* PROBLEM STATEMENT
Transcribe only part of the material below: the lines from the one containing "ATOM 135 C C" through the one containing "ATOM 148 C C", inclusive, exactly as written.
◇ ◇ ◇ ◇ ◇ ◇ ◇
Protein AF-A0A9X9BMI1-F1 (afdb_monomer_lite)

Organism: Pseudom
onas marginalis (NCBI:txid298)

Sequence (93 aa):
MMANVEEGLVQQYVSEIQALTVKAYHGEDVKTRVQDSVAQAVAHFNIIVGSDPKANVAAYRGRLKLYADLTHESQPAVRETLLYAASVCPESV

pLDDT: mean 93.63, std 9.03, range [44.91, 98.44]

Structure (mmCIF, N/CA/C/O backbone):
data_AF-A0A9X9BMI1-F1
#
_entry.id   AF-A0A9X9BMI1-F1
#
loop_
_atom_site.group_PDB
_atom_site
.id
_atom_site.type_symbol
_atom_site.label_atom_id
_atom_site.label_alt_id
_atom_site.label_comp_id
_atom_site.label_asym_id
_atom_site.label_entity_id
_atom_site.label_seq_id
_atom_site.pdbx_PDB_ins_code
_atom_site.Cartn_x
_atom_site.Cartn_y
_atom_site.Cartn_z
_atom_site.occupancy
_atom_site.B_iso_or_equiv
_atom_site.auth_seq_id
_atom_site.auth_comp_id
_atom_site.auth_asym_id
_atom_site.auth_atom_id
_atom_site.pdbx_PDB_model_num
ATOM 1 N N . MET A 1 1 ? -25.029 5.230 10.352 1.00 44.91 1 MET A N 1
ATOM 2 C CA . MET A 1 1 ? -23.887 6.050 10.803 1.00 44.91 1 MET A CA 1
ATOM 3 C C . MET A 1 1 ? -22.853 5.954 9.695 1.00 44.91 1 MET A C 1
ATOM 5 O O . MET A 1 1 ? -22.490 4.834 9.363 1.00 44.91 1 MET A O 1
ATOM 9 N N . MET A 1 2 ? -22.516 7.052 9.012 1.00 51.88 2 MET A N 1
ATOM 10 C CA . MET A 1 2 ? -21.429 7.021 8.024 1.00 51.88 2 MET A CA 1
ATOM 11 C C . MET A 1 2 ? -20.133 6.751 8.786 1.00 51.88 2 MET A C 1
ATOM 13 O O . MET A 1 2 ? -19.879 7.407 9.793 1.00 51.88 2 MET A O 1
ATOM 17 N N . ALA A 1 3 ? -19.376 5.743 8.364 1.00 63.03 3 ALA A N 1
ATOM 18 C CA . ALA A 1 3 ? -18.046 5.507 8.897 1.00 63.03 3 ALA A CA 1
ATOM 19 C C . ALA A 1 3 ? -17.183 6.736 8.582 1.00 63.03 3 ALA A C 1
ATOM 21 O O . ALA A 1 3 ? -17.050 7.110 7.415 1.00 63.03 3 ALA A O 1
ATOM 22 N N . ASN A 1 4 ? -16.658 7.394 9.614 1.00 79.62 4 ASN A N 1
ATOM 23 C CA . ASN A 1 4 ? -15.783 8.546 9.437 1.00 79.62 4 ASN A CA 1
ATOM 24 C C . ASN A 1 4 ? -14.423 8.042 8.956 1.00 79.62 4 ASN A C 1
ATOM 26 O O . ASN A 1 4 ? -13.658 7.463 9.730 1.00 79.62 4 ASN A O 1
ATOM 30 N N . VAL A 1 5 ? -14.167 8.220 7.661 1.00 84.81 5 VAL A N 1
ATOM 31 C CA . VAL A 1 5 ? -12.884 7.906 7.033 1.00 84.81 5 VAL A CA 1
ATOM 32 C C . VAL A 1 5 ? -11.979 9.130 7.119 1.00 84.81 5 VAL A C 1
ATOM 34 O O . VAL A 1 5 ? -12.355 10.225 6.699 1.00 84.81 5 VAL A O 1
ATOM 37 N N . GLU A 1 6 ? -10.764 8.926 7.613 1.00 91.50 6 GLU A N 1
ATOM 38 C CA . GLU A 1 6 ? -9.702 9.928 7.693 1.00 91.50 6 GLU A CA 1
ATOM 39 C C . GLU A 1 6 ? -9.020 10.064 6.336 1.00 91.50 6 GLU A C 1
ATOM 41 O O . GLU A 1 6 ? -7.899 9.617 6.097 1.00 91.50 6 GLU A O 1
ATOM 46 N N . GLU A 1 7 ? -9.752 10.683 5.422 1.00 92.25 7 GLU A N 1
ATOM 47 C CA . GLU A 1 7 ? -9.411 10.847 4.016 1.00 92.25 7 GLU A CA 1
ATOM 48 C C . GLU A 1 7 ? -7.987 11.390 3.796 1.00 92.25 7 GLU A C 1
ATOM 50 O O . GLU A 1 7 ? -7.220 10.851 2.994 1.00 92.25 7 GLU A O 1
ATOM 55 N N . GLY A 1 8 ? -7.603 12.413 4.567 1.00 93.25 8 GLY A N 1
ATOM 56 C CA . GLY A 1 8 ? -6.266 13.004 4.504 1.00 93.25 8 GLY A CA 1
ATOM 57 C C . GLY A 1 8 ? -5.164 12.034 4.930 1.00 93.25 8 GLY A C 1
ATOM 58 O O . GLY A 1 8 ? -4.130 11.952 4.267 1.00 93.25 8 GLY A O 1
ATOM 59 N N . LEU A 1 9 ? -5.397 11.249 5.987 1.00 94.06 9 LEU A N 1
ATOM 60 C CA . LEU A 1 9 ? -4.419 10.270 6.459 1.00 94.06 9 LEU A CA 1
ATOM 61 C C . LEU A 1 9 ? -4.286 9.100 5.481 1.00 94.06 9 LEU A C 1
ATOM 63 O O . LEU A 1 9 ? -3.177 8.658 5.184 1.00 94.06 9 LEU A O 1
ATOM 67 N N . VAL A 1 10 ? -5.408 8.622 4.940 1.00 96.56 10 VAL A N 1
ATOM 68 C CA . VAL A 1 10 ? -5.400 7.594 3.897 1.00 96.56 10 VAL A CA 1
◇ ◇ ◇ ◇ ◇ ◇ ◇
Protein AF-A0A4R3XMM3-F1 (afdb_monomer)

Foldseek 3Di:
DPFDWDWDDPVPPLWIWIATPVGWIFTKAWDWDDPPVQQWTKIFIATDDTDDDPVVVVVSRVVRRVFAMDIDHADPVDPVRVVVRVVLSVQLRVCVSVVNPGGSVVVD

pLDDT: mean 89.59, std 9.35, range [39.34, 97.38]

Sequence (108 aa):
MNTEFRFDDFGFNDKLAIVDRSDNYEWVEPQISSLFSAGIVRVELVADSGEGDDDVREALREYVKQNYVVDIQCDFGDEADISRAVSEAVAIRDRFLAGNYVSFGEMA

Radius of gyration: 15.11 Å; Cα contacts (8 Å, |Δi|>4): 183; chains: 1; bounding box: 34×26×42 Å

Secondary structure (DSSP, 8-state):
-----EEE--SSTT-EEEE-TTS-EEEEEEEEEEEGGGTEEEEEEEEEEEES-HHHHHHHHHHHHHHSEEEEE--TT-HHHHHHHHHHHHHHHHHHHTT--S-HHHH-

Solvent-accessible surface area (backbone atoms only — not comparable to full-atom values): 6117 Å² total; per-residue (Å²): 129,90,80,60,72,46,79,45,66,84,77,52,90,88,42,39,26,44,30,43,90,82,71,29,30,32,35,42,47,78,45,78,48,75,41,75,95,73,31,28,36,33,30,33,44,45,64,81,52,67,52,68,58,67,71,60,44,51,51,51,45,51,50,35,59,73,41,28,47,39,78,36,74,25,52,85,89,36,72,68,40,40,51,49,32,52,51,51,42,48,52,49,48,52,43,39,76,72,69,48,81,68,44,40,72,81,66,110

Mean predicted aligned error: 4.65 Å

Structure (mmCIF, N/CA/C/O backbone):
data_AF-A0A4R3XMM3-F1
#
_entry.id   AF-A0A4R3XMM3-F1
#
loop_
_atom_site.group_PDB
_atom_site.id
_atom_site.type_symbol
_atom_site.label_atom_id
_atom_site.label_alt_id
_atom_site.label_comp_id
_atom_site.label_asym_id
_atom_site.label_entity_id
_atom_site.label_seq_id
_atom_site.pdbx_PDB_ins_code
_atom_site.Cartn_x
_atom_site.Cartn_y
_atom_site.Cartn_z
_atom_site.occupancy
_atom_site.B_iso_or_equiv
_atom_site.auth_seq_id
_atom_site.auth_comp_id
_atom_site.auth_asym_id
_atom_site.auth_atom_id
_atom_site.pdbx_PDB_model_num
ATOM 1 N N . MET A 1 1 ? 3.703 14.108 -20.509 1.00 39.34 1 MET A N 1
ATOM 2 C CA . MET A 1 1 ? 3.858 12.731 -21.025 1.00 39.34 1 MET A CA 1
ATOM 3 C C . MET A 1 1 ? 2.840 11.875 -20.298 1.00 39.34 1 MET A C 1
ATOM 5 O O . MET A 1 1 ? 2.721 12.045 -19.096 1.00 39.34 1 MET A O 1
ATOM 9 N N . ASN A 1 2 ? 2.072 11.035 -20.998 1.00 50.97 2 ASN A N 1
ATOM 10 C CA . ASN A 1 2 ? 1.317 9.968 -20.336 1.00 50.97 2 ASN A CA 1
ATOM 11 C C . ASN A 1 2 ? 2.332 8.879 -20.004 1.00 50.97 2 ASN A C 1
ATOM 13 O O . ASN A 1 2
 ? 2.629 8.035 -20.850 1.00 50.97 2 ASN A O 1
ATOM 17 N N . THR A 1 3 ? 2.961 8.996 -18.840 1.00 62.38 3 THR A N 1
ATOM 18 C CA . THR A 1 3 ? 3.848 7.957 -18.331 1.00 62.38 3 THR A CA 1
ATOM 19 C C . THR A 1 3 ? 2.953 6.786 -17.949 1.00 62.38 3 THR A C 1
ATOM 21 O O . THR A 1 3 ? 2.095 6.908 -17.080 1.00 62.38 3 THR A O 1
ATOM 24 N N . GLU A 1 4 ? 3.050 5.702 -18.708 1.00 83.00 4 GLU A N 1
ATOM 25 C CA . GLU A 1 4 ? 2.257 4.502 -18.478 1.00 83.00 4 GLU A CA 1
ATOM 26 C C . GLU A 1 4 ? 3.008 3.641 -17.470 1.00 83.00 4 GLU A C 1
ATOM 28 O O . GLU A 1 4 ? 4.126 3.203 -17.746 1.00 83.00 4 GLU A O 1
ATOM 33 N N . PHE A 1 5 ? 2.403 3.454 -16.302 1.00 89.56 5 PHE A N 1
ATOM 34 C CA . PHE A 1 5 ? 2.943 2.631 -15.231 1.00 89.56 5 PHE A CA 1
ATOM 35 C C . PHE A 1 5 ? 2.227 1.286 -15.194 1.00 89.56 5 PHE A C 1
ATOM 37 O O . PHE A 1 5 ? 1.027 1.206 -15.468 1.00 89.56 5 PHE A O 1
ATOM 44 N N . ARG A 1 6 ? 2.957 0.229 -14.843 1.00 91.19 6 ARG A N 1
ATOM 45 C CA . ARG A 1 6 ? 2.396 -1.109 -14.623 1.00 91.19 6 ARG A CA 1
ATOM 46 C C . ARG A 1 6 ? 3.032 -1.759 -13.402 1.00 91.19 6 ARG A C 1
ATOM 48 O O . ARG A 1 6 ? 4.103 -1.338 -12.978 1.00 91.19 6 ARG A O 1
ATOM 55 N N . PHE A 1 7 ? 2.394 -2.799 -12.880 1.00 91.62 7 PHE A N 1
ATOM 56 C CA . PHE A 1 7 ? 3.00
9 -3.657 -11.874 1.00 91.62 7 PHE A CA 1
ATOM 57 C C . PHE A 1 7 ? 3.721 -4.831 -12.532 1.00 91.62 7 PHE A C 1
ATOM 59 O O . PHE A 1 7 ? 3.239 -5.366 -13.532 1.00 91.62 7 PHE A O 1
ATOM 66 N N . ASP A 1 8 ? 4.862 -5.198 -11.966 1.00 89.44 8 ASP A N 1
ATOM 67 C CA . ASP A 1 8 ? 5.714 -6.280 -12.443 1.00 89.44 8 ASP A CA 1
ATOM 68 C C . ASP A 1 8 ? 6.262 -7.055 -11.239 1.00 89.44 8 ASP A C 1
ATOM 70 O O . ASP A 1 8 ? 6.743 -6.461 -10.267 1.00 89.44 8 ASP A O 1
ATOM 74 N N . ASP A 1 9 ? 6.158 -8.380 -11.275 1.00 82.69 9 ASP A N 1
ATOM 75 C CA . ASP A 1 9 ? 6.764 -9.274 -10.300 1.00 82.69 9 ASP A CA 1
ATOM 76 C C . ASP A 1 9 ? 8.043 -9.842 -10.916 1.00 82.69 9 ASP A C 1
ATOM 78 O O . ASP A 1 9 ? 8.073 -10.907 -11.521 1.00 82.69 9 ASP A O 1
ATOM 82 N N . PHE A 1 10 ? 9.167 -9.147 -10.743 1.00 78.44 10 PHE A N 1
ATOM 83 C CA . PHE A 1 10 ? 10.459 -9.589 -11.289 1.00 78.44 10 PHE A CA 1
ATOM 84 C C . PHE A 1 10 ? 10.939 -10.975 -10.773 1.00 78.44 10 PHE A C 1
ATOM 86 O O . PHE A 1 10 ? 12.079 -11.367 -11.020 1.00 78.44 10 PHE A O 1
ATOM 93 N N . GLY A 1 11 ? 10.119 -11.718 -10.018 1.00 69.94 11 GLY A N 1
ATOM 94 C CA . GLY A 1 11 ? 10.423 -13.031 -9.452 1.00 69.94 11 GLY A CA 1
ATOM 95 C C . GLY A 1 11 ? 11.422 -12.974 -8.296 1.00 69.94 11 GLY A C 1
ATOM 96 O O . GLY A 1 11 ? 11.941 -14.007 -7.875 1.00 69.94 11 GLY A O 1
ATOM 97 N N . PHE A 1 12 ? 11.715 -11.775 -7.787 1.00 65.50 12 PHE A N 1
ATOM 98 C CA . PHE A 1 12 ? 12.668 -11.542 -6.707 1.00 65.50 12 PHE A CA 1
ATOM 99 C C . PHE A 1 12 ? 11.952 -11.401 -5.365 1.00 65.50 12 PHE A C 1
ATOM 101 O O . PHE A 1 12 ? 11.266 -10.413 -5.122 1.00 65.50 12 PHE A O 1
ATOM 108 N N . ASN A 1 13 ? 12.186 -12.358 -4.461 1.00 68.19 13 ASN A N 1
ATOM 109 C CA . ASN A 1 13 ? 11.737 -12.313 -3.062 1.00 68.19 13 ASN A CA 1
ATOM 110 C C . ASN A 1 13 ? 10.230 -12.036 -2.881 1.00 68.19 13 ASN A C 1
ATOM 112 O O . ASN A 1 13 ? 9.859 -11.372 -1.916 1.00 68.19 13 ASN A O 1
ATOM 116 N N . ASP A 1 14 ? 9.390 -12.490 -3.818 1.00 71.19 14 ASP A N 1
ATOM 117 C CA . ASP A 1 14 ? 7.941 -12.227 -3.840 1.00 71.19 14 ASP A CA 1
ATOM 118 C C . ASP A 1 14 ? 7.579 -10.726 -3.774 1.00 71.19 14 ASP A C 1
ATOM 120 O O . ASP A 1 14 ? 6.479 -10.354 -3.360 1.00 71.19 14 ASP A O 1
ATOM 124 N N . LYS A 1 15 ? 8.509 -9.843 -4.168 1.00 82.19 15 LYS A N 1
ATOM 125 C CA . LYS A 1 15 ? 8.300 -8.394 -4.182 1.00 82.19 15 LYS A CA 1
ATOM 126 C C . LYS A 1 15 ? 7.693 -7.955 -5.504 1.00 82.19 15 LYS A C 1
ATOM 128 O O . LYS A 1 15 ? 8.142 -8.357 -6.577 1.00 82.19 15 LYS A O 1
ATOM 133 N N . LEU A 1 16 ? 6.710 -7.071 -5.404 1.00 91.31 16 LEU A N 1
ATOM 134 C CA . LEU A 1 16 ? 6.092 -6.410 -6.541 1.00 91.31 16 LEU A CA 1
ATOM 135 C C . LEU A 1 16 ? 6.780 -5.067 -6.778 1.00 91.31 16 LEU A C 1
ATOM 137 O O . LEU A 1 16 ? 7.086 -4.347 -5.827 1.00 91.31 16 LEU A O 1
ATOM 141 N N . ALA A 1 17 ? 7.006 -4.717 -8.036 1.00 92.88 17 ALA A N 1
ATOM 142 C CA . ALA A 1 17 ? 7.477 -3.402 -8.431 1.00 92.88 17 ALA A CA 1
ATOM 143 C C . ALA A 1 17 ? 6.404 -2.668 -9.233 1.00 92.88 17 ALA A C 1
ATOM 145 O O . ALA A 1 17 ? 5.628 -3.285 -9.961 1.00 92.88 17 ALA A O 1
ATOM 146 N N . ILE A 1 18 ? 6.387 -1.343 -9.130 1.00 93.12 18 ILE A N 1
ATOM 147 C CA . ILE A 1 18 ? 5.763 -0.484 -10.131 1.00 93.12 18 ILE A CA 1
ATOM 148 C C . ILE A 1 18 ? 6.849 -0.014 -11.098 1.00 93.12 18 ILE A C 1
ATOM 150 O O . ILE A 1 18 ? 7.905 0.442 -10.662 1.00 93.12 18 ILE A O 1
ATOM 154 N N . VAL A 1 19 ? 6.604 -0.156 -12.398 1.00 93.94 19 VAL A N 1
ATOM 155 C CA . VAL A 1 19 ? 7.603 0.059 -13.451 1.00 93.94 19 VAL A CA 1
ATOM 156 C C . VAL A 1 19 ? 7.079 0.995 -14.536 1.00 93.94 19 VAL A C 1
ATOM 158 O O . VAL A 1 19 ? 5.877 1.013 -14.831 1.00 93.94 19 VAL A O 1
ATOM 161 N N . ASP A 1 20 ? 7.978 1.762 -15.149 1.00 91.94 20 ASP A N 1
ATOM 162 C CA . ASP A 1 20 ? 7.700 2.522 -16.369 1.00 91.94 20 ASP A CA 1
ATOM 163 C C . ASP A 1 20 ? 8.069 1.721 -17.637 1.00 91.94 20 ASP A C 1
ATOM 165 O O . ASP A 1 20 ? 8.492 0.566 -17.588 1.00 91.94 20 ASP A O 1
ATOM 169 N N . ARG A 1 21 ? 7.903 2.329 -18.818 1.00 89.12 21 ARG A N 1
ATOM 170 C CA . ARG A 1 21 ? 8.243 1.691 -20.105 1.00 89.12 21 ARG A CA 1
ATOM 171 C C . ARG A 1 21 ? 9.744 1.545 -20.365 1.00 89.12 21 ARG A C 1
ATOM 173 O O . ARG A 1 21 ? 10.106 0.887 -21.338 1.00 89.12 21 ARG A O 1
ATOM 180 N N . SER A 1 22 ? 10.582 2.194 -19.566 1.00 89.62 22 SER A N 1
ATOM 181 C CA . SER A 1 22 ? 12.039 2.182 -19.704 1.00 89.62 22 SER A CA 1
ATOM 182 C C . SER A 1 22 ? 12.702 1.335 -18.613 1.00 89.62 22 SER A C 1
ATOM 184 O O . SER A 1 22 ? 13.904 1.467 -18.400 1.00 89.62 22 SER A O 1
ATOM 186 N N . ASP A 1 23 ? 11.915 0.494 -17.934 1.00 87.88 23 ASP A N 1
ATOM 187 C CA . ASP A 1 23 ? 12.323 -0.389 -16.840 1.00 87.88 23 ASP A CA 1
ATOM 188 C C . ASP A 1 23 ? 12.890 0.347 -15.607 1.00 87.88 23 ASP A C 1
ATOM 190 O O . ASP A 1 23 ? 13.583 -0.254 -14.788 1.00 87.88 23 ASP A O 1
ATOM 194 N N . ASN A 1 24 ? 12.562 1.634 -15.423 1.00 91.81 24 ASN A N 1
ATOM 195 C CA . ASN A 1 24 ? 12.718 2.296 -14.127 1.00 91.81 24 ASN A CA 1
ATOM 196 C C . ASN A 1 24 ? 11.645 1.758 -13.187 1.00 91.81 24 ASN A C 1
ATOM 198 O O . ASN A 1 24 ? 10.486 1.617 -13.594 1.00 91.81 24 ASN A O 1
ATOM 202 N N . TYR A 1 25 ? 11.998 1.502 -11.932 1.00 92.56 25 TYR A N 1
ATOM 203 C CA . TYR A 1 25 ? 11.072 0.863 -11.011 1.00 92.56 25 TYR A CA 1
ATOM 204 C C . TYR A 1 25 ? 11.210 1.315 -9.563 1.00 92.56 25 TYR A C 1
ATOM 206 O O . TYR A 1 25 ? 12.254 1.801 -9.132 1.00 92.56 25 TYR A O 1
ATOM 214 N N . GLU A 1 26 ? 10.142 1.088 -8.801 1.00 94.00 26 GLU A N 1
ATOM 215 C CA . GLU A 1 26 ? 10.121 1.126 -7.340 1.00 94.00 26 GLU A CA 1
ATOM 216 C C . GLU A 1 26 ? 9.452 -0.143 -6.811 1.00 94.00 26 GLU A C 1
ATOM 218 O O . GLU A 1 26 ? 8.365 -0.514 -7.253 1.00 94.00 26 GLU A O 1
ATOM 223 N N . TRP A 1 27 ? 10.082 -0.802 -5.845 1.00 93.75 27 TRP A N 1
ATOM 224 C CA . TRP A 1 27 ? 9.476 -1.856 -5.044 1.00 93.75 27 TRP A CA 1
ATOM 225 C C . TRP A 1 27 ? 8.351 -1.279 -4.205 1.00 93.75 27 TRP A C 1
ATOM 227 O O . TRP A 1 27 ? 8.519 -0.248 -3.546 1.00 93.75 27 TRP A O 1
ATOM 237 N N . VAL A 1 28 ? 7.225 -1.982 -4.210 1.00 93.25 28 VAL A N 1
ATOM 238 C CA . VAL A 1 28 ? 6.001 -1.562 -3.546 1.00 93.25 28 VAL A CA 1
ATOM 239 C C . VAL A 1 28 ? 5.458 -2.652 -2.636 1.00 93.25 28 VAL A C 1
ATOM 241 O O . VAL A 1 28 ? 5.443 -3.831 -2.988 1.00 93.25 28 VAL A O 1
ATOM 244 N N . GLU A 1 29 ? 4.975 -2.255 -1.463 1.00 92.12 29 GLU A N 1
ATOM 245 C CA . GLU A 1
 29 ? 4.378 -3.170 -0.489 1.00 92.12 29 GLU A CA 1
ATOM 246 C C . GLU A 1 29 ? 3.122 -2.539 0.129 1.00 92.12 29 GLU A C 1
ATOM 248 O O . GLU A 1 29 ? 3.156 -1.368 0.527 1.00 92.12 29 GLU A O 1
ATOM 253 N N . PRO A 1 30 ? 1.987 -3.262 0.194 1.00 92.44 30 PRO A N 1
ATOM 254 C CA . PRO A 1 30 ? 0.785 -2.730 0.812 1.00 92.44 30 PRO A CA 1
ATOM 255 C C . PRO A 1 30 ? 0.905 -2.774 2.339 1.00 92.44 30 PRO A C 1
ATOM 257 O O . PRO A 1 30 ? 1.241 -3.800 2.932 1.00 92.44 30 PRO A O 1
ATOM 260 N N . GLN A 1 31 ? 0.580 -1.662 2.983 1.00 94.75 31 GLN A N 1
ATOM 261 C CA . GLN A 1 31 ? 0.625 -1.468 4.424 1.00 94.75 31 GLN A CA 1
◇ ◇ ◇ ◇ ◇ ◇ ◇
* EXERCISE RESULT
ATOM 135 C C . LEU A 1 16 ? 6.780 -5.067 -6.778 1.00 91.31 16 LEU A C 1
ATOM 137 O O . LEU A 1 16 ? 7.086 -4.347 -5.827 1.00 91.31 16 LEU A O 1
ATOM 141 N N . ALA A 1 17 ? 7.006 -4.717 -8.036 1.00 92.88 17 ALA A N 1
ATOM 142 C CA . ALA A 1 17 ? 7.477 -3.402 -8.431 1.00 92.88 17 ALA A CA 1
ATOM 143 C C . ALA A 1 17 ? 6.404 -2.668 -9.233 1.00 92.88 17 ALA A C 1
ATOM 145 O O . ALA A 1 17 ? 5.628 -3.285 -9.961 1.00 92.88 17 ALA A O 1
ATOM 146 N N . ILE A 1 18 ? 6.387 -1.343 -9.130 1.00 93.12 18 ILE A N 1
ATOM 147 C CA . ILE A 1 18 ? 5.763 -0.484 -10.131 1.00 93.12 18 ILE A CA 1
ATOM 148 C C . ILE A 1 18 ? 6.849 -0.014 -11.098 1.00 93.12 18 ILE A C 1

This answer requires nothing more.